# Aim of the task:
Exactly as they appear below, repeat the lines from the one with "ATOM 150 N N" through the one with "ATOM 173 N N", and no others.
============================================================
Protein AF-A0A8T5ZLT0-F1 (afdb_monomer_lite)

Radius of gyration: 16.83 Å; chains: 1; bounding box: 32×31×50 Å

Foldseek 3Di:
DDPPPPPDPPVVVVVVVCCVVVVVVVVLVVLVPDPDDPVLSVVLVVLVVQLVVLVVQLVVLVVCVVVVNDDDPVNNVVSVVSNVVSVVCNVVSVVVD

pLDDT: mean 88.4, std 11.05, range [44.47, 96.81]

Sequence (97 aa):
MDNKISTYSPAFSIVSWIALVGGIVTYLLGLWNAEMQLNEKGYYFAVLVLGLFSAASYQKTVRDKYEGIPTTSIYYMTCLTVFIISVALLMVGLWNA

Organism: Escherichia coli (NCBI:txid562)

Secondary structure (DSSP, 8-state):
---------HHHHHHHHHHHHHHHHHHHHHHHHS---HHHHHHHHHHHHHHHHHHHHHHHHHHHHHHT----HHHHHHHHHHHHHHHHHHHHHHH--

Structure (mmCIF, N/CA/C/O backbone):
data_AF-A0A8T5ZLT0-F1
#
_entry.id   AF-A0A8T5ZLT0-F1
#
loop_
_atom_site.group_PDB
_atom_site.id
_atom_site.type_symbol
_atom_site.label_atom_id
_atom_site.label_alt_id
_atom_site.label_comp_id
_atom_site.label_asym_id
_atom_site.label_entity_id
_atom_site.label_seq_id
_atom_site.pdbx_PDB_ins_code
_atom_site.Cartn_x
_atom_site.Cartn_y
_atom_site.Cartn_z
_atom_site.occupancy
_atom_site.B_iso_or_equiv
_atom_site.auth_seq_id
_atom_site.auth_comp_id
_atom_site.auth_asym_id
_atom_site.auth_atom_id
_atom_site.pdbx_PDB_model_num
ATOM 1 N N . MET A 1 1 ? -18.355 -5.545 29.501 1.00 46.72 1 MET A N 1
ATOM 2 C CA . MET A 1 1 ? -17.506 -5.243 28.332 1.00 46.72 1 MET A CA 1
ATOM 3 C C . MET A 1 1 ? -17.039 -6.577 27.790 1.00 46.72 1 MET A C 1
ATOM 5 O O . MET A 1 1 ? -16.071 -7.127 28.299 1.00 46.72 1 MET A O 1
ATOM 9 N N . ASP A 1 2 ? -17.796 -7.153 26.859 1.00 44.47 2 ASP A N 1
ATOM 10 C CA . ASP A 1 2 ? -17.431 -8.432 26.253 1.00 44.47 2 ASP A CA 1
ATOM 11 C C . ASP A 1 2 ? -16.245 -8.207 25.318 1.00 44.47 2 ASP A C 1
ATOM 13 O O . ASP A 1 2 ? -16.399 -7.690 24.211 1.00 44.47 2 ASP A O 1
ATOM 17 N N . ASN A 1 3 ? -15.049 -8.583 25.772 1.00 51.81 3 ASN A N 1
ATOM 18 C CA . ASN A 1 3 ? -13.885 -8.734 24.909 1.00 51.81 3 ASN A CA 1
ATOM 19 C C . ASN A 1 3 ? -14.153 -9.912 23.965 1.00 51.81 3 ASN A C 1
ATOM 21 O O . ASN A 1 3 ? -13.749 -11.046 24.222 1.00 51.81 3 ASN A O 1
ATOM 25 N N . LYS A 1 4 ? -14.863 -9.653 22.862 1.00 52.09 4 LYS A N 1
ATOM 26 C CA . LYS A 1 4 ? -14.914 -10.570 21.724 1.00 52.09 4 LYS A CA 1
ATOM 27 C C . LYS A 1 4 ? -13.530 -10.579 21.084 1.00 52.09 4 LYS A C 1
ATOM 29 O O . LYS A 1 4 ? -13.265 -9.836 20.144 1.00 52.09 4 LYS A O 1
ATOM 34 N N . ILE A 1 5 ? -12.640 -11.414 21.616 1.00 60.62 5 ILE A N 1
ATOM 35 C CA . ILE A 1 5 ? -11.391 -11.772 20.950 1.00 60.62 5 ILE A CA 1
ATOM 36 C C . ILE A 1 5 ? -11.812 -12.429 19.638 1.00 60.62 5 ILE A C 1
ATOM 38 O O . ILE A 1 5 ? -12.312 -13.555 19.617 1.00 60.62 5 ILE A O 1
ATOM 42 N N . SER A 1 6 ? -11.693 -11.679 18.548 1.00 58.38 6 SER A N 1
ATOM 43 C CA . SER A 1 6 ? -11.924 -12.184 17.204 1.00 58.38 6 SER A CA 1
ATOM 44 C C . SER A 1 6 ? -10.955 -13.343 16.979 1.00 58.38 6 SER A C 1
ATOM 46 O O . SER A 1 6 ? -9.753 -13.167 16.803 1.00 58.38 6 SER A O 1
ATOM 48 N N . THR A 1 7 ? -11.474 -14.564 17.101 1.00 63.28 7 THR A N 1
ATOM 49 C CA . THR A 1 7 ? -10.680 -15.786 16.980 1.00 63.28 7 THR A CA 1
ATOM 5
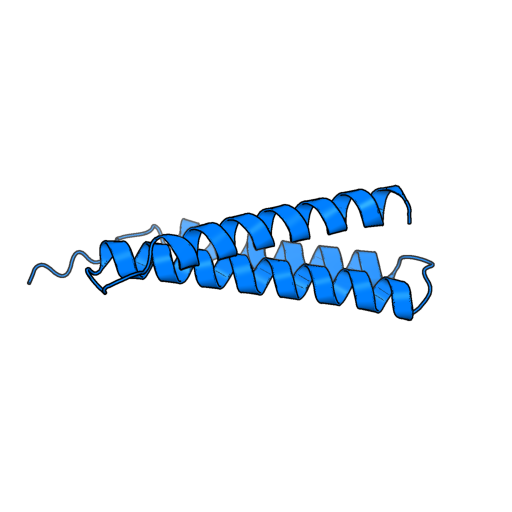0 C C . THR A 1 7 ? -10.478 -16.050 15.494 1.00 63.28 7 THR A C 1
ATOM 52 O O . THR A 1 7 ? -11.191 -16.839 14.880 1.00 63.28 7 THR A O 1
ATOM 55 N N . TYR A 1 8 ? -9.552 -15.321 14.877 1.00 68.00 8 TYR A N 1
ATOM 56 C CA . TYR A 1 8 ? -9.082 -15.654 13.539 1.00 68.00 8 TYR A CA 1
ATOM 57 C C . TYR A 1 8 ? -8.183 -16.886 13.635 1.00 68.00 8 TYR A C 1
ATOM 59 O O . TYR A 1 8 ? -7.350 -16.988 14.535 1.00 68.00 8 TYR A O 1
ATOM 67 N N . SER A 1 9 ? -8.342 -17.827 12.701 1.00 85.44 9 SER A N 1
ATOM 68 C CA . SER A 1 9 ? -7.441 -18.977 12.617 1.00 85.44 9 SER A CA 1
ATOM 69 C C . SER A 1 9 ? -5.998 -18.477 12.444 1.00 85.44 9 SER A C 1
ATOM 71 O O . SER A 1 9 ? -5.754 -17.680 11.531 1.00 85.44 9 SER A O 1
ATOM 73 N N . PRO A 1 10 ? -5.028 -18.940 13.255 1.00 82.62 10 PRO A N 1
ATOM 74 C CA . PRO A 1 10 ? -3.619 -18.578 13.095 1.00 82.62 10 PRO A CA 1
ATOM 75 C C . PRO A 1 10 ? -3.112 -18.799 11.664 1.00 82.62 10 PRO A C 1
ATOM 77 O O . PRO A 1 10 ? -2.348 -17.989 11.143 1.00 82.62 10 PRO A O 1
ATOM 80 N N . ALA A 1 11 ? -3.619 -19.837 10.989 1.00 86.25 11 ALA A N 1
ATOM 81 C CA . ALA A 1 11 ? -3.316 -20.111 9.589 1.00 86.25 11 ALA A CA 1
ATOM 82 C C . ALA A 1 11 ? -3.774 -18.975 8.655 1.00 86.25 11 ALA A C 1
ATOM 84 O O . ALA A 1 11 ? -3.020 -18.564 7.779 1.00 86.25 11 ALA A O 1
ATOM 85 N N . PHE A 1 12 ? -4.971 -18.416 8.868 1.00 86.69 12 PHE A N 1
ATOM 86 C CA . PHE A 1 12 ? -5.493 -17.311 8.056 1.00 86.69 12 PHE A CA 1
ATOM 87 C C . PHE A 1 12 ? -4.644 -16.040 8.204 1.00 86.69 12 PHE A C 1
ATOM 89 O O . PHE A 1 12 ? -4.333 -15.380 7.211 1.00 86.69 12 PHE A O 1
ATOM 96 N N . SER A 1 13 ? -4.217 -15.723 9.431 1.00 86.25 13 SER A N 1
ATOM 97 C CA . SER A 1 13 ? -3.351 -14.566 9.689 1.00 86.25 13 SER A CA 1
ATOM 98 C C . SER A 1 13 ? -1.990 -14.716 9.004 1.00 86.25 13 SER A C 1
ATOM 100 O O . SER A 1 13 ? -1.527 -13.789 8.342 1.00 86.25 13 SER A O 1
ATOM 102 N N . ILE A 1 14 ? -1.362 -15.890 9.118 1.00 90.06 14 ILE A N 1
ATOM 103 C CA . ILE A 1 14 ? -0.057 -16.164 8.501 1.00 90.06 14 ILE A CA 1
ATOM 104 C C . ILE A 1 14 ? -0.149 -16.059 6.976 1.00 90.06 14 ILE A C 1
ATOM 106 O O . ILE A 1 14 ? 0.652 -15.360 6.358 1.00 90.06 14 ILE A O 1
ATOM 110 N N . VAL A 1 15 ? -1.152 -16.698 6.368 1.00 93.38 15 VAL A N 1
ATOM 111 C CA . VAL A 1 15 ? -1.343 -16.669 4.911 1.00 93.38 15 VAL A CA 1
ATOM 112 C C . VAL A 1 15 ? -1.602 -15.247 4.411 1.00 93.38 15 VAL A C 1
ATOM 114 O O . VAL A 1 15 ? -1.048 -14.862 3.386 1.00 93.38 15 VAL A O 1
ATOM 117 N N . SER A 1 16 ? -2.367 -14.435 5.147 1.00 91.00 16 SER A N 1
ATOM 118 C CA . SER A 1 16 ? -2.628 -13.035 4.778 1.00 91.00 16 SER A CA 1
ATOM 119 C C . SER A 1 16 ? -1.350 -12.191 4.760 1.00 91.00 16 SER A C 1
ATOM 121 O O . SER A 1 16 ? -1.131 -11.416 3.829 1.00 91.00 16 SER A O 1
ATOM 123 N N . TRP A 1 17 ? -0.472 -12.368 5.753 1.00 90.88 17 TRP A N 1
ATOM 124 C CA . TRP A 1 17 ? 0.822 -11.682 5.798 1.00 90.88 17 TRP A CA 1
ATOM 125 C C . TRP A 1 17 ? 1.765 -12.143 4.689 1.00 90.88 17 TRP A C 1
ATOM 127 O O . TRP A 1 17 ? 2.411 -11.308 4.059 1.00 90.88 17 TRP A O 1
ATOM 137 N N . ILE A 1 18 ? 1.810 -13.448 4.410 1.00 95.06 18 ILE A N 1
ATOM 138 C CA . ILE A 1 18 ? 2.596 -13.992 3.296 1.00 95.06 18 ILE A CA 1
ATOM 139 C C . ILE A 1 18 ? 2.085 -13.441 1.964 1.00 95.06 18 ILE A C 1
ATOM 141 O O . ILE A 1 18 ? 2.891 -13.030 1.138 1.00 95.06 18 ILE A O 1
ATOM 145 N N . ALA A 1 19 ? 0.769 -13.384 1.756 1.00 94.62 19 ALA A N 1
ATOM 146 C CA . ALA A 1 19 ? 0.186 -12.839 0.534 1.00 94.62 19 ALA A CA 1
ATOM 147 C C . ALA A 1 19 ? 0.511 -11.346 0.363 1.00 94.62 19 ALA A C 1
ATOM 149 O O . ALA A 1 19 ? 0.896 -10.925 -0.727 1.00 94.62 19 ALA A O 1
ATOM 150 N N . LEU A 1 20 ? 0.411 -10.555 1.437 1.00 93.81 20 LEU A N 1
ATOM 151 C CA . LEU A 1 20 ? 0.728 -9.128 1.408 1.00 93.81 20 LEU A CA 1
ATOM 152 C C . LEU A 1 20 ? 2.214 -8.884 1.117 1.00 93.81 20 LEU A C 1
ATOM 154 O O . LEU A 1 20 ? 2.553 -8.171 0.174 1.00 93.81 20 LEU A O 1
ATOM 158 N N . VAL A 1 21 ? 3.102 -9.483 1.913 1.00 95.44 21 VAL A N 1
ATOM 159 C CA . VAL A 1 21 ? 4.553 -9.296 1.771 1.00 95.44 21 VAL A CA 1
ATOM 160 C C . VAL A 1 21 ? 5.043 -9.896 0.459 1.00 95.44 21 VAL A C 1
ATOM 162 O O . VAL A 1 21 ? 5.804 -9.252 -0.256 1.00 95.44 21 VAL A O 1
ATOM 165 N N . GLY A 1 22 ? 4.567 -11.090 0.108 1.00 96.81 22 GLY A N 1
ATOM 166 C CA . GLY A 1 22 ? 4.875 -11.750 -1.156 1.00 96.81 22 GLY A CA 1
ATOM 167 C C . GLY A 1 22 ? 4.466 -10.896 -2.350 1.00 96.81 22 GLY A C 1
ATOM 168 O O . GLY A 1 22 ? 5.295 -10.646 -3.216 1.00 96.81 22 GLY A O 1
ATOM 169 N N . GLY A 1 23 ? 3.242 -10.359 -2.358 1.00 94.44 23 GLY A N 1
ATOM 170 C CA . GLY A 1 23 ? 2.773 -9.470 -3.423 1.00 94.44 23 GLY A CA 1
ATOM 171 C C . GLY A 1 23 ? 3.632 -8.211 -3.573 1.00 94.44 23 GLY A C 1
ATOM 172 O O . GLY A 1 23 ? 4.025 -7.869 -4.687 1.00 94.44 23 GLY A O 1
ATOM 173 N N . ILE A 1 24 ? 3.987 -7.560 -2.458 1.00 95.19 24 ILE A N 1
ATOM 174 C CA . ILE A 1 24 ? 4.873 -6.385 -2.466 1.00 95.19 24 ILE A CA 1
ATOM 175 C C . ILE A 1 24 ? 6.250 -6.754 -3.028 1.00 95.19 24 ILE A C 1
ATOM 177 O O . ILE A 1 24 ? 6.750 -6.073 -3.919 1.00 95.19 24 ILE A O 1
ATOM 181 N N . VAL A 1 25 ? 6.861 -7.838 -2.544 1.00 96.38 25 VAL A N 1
============================================================
# Answer to this exercise:
ATOM 150 N N . LEU A 1 20 ? 0.411 -10.555 1.437 1.00 93.81 20 LEU A N 1
ATOM 151 C CA . LEU A 1 20 ? 0.728 -9.128 1.408 1.00 93.81 20 LEU A CA 1
ATOM 152 C C . LEU A 1 20 ? 2.214 -8.884 1.117 1.00 93.81 20 LEU A C 1
ATOM 154 O O . LEU A 1 20 ? 2.553 -8.171 0.174 1.00 93.81 20 LEU A O 1
ATOM 158 N N . VAL A 1 21 ? 3.102 -9.483 1.913 1.00 95.44 21 VAL A N 1
ATOM 159 C CA . VAL A 1 21 ? 4.553 -9.296 1.771 1.00 95.44 21 VAL A CA 1
ATOM 160 C C . VAL A 1 21 ? 5.043 -9.896 0.459 1.00 95.44 21 VAL A C 1
ATOM 162 O O . VAL A 1 21 ? 5.804 -9.252 -0.256 1.00 95.44 21 VAL A O 1
ATOM 165 N N . GLY A 1 22 ? 4.567 -11.090 0.108 1.00 96.81 22 GLY A N 1
ATOM 166 C CA . GLY A 1 22 ? 4.875 -11.750 -1.156 1.00 96.81 22 GLY A CA 1
ATOM 167 C C . GLY A 1 22 ? 4.466 -10.896 -2.350 1.00 96.81 22 GLY A C 1
ATOM 168 O O . GLY A 1 22 ? 5.295 -10.646 -3.216 1.00 96.81 22 GLY A O 1
ATOM 169 N N . GLY A 1 23 ? 3.242 -10.359 -2.358 1.00 94.44 23 GLY A N 1
ATOM 170 C CA . GLY A 1 23 ? 2.773 -9.470 -3.423 1.00 94.44 23 GLY A CA 1
ATOM 171 C C . GLY A 1 23 ? 3.632 -8.211 -3.573 1.00 94.44 23 GLY A C 1
ATOM 172 O O . GLY A 1 23 ? 4.025 -7.869 -4.687 1.00 94.44 23 GLY A O 1
ATOM 173 N N . ILE A 1 24 ? 3.987 -7.560 -2.458 1.00 95.19 24 ILE A N 1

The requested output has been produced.